I am a quantitative community ecologist aiming to disentangle the mechanisms that promote and maintain biodiversity at different scales. Much of my research involves searching for mechanistic links between environmental variation and population and community dynamics in highly dynamic, abiotically-forced systems. Although my research has evolved to be more computationally driven, my work maintains a strong empirical component, with considerable field experience in New Zealand, northern Spain, central China and western USA. This experience has typically centered on running waters, but my interests are question oriented, not system specific. I use a variety of approaches to explore these questions, including field manipulations, simulations and mining large datasets using different statistical, network, and machine learning techniques.
Much of my past and ongoing research focuses on the metacommunity ecology of dendritic ecological networks. The dendritic nature of river systems can promote unique metacommunity dynamics through regulating dispersal processes. Changes in connectivity and isolation along the network of these hierarchically organized systems can lead to unique patterns of biodiversity at all scales (alpha, beta, gamma). Understanding these physical constraints on metacommunity dynamics is not limited to basic questions, but also apply to key management issues. For instance, I have shown that for restoration projects to achieve their desired ecological outcome, spatial processes such as dispersal routes and barriers, and metacommunity dynamics need to be incorporated into planning. I intend to expand this recent work by applying metacommunity theory to stream networks as a model system, including both aquatic and terrestrial organisms with different dispersal modes that depend on river networks. However, a fundamental problem often faced in stream metacommunity research is that of poor explanatory power and predictive ability. I believe that one of the central elements contributing to this problem is the stochastic nature of rivers and the lack of attention to temporal dynamics. This calls for two advancements in this area of research, which I plan to focus on the coming years: 1. More advanced modeling techniques to account for this stochastic element. 2. More complete time-series data on metacommunities.
This focus on dynamic systems has led on to recent work exploring how temporal environmental variability (seasonality and predictability) allows for the coexistence of a great number of species through temporal niche differentiation. Currently, we seek to understand how climate change will alter such relationships in river systems. In searching for a mechanistic link between climate, streamflow and population dynamics, we are developing novel modeling techniques incorporating stochastic coupled structured population models. These models incorporate detailed stage-specific vital rates of organisms that respond to specific aspects of the hydrologic regime (floods, droughts, etc.). This “interaction neutral” modeling approach, through the omission of interactions during model parameterization, sits somewhere between neutral biodiversity models and more complete food-web models that require a priori pairwise interactions. A simple implementation of this model can be found at jdtonkin.shinyapps.io/CotTam/. Using network theory, we have been expanding on this work to explore the community-wide consequences of flow modification on river ecosystems.

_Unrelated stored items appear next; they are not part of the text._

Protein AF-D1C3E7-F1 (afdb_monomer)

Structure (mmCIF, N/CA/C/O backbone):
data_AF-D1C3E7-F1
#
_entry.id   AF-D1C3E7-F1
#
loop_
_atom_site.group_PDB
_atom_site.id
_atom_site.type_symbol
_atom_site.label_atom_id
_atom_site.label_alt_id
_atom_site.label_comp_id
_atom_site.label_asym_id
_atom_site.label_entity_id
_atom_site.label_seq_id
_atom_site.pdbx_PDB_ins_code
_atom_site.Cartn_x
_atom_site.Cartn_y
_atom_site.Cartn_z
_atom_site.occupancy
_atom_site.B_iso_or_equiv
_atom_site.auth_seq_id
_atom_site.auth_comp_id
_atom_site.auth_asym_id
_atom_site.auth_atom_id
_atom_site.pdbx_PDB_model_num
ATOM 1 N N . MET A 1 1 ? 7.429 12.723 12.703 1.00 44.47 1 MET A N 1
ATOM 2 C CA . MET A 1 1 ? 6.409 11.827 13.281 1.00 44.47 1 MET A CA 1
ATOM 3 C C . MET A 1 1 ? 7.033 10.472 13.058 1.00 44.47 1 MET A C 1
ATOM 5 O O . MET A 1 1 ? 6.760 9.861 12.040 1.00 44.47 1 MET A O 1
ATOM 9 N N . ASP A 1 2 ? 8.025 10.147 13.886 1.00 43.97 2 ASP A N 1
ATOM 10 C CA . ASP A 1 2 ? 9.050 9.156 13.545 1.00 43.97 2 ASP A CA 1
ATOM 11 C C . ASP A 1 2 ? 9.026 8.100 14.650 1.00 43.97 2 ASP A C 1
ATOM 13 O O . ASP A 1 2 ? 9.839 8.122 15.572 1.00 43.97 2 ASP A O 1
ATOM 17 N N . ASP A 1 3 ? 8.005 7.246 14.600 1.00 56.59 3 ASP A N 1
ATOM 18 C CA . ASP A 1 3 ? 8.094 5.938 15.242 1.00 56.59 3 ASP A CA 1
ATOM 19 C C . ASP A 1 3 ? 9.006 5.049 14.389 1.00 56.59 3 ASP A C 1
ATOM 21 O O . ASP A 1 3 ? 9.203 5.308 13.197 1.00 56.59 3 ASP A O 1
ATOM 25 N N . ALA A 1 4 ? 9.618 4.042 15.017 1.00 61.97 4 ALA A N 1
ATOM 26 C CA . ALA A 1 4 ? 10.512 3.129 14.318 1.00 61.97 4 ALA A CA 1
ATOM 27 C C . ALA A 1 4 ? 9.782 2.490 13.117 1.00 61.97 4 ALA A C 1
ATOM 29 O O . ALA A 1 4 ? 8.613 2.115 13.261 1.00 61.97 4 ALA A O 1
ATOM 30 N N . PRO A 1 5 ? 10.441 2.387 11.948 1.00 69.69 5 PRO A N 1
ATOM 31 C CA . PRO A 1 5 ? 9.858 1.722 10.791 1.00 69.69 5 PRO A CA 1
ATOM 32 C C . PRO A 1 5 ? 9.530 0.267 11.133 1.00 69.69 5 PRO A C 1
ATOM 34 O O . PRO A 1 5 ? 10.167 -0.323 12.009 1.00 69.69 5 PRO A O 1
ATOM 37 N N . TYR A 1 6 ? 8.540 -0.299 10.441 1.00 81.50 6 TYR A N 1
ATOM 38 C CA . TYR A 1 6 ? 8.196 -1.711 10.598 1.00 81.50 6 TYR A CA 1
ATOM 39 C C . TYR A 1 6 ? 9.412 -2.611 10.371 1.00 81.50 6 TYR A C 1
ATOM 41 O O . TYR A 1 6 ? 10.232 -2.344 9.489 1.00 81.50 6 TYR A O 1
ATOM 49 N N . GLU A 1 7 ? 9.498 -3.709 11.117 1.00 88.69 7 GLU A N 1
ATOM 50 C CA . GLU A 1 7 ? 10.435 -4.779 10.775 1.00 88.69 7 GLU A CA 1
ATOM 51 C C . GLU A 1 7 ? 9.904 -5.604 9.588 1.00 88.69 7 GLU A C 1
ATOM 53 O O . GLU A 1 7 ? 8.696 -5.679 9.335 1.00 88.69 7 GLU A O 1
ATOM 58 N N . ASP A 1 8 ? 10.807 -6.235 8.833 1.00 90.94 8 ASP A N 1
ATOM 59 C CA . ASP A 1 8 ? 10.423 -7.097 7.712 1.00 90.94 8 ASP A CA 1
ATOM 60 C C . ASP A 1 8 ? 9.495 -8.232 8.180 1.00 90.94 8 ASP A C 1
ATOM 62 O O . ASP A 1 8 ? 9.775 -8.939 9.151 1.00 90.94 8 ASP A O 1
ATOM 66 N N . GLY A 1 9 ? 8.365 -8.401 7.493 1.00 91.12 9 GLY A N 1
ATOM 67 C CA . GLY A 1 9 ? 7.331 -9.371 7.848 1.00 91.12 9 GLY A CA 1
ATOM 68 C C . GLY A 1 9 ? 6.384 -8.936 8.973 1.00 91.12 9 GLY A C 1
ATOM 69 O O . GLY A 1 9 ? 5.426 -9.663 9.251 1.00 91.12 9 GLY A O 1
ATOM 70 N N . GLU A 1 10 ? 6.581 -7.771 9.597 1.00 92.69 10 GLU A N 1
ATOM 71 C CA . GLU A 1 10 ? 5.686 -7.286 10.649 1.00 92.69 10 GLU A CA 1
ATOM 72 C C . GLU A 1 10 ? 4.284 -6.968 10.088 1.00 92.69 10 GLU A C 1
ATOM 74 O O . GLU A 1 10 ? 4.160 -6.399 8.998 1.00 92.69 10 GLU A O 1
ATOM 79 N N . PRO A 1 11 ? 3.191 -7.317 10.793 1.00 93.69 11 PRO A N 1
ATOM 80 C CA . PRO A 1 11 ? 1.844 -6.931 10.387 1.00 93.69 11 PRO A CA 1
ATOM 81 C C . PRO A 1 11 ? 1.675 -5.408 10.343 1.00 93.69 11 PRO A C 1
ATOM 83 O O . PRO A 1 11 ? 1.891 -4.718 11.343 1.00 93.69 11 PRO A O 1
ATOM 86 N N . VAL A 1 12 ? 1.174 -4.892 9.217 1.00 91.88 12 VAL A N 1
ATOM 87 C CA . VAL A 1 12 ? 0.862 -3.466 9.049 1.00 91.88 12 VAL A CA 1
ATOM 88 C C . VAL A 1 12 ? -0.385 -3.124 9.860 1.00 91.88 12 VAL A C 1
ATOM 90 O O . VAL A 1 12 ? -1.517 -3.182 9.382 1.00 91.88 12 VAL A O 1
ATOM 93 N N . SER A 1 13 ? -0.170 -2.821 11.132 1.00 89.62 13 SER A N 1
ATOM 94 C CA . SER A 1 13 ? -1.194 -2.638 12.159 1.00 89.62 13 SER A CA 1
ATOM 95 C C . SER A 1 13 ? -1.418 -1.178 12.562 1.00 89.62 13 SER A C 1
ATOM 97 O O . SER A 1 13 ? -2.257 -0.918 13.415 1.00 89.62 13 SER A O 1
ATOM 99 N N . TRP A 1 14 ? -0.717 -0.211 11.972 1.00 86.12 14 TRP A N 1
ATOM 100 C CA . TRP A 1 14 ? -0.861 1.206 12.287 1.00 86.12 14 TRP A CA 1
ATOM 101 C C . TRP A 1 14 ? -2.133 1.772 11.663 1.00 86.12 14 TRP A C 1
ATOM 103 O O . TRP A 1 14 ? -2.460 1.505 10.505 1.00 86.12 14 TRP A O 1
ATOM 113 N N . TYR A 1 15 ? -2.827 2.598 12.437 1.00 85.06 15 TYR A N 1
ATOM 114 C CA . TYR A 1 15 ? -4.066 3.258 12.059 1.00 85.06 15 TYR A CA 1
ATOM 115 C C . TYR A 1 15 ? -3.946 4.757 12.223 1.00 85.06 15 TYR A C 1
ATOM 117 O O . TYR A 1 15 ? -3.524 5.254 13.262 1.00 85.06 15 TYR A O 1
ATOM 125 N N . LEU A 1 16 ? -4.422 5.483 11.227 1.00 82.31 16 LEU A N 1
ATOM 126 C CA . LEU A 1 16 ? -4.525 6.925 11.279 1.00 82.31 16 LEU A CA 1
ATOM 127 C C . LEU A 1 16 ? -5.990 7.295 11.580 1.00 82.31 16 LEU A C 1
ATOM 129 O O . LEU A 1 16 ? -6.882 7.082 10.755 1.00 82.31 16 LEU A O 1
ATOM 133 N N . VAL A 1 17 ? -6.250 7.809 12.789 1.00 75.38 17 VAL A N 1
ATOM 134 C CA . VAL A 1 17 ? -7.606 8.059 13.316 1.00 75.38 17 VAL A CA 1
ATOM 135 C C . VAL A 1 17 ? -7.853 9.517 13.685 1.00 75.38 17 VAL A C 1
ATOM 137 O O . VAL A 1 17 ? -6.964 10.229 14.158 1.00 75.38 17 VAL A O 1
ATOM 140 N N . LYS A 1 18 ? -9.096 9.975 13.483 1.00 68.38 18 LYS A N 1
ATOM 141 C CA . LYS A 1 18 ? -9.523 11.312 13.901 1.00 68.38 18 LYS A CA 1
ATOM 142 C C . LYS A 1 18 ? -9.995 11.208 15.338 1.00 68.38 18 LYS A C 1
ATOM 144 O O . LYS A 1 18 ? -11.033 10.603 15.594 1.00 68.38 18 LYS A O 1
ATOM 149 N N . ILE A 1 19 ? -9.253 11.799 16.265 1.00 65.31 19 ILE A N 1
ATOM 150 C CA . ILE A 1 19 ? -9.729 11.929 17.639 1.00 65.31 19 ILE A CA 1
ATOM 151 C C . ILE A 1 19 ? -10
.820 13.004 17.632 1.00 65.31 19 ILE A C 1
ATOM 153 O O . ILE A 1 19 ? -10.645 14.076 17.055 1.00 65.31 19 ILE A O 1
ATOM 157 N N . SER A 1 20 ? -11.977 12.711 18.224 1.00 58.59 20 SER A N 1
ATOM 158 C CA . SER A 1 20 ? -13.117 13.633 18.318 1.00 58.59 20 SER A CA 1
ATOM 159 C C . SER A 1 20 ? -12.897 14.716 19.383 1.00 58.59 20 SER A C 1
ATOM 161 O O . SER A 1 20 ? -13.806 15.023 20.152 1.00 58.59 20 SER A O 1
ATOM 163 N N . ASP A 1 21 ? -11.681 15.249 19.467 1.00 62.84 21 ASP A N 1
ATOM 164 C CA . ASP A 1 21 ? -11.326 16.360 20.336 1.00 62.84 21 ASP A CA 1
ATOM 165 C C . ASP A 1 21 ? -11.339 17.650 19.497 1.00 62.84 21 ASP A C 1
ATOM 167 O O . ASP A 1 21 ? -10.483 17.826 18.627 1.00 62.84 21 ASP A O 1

My overarching goal is to contribute strong advances to ecological theory through searching for mechanisms regulating biodiversity in dynamic abiotically-forced systems. As riverine systems are particularly stressed globally, much of my work has had a strong applied focus, including river regulation, mitigating migratory fish passage through novel solutions, and river restoration. By bringing together ecological theory with key environmental issues, I hope to provide tools for practitioners wishing to better manage threatened ecosystems.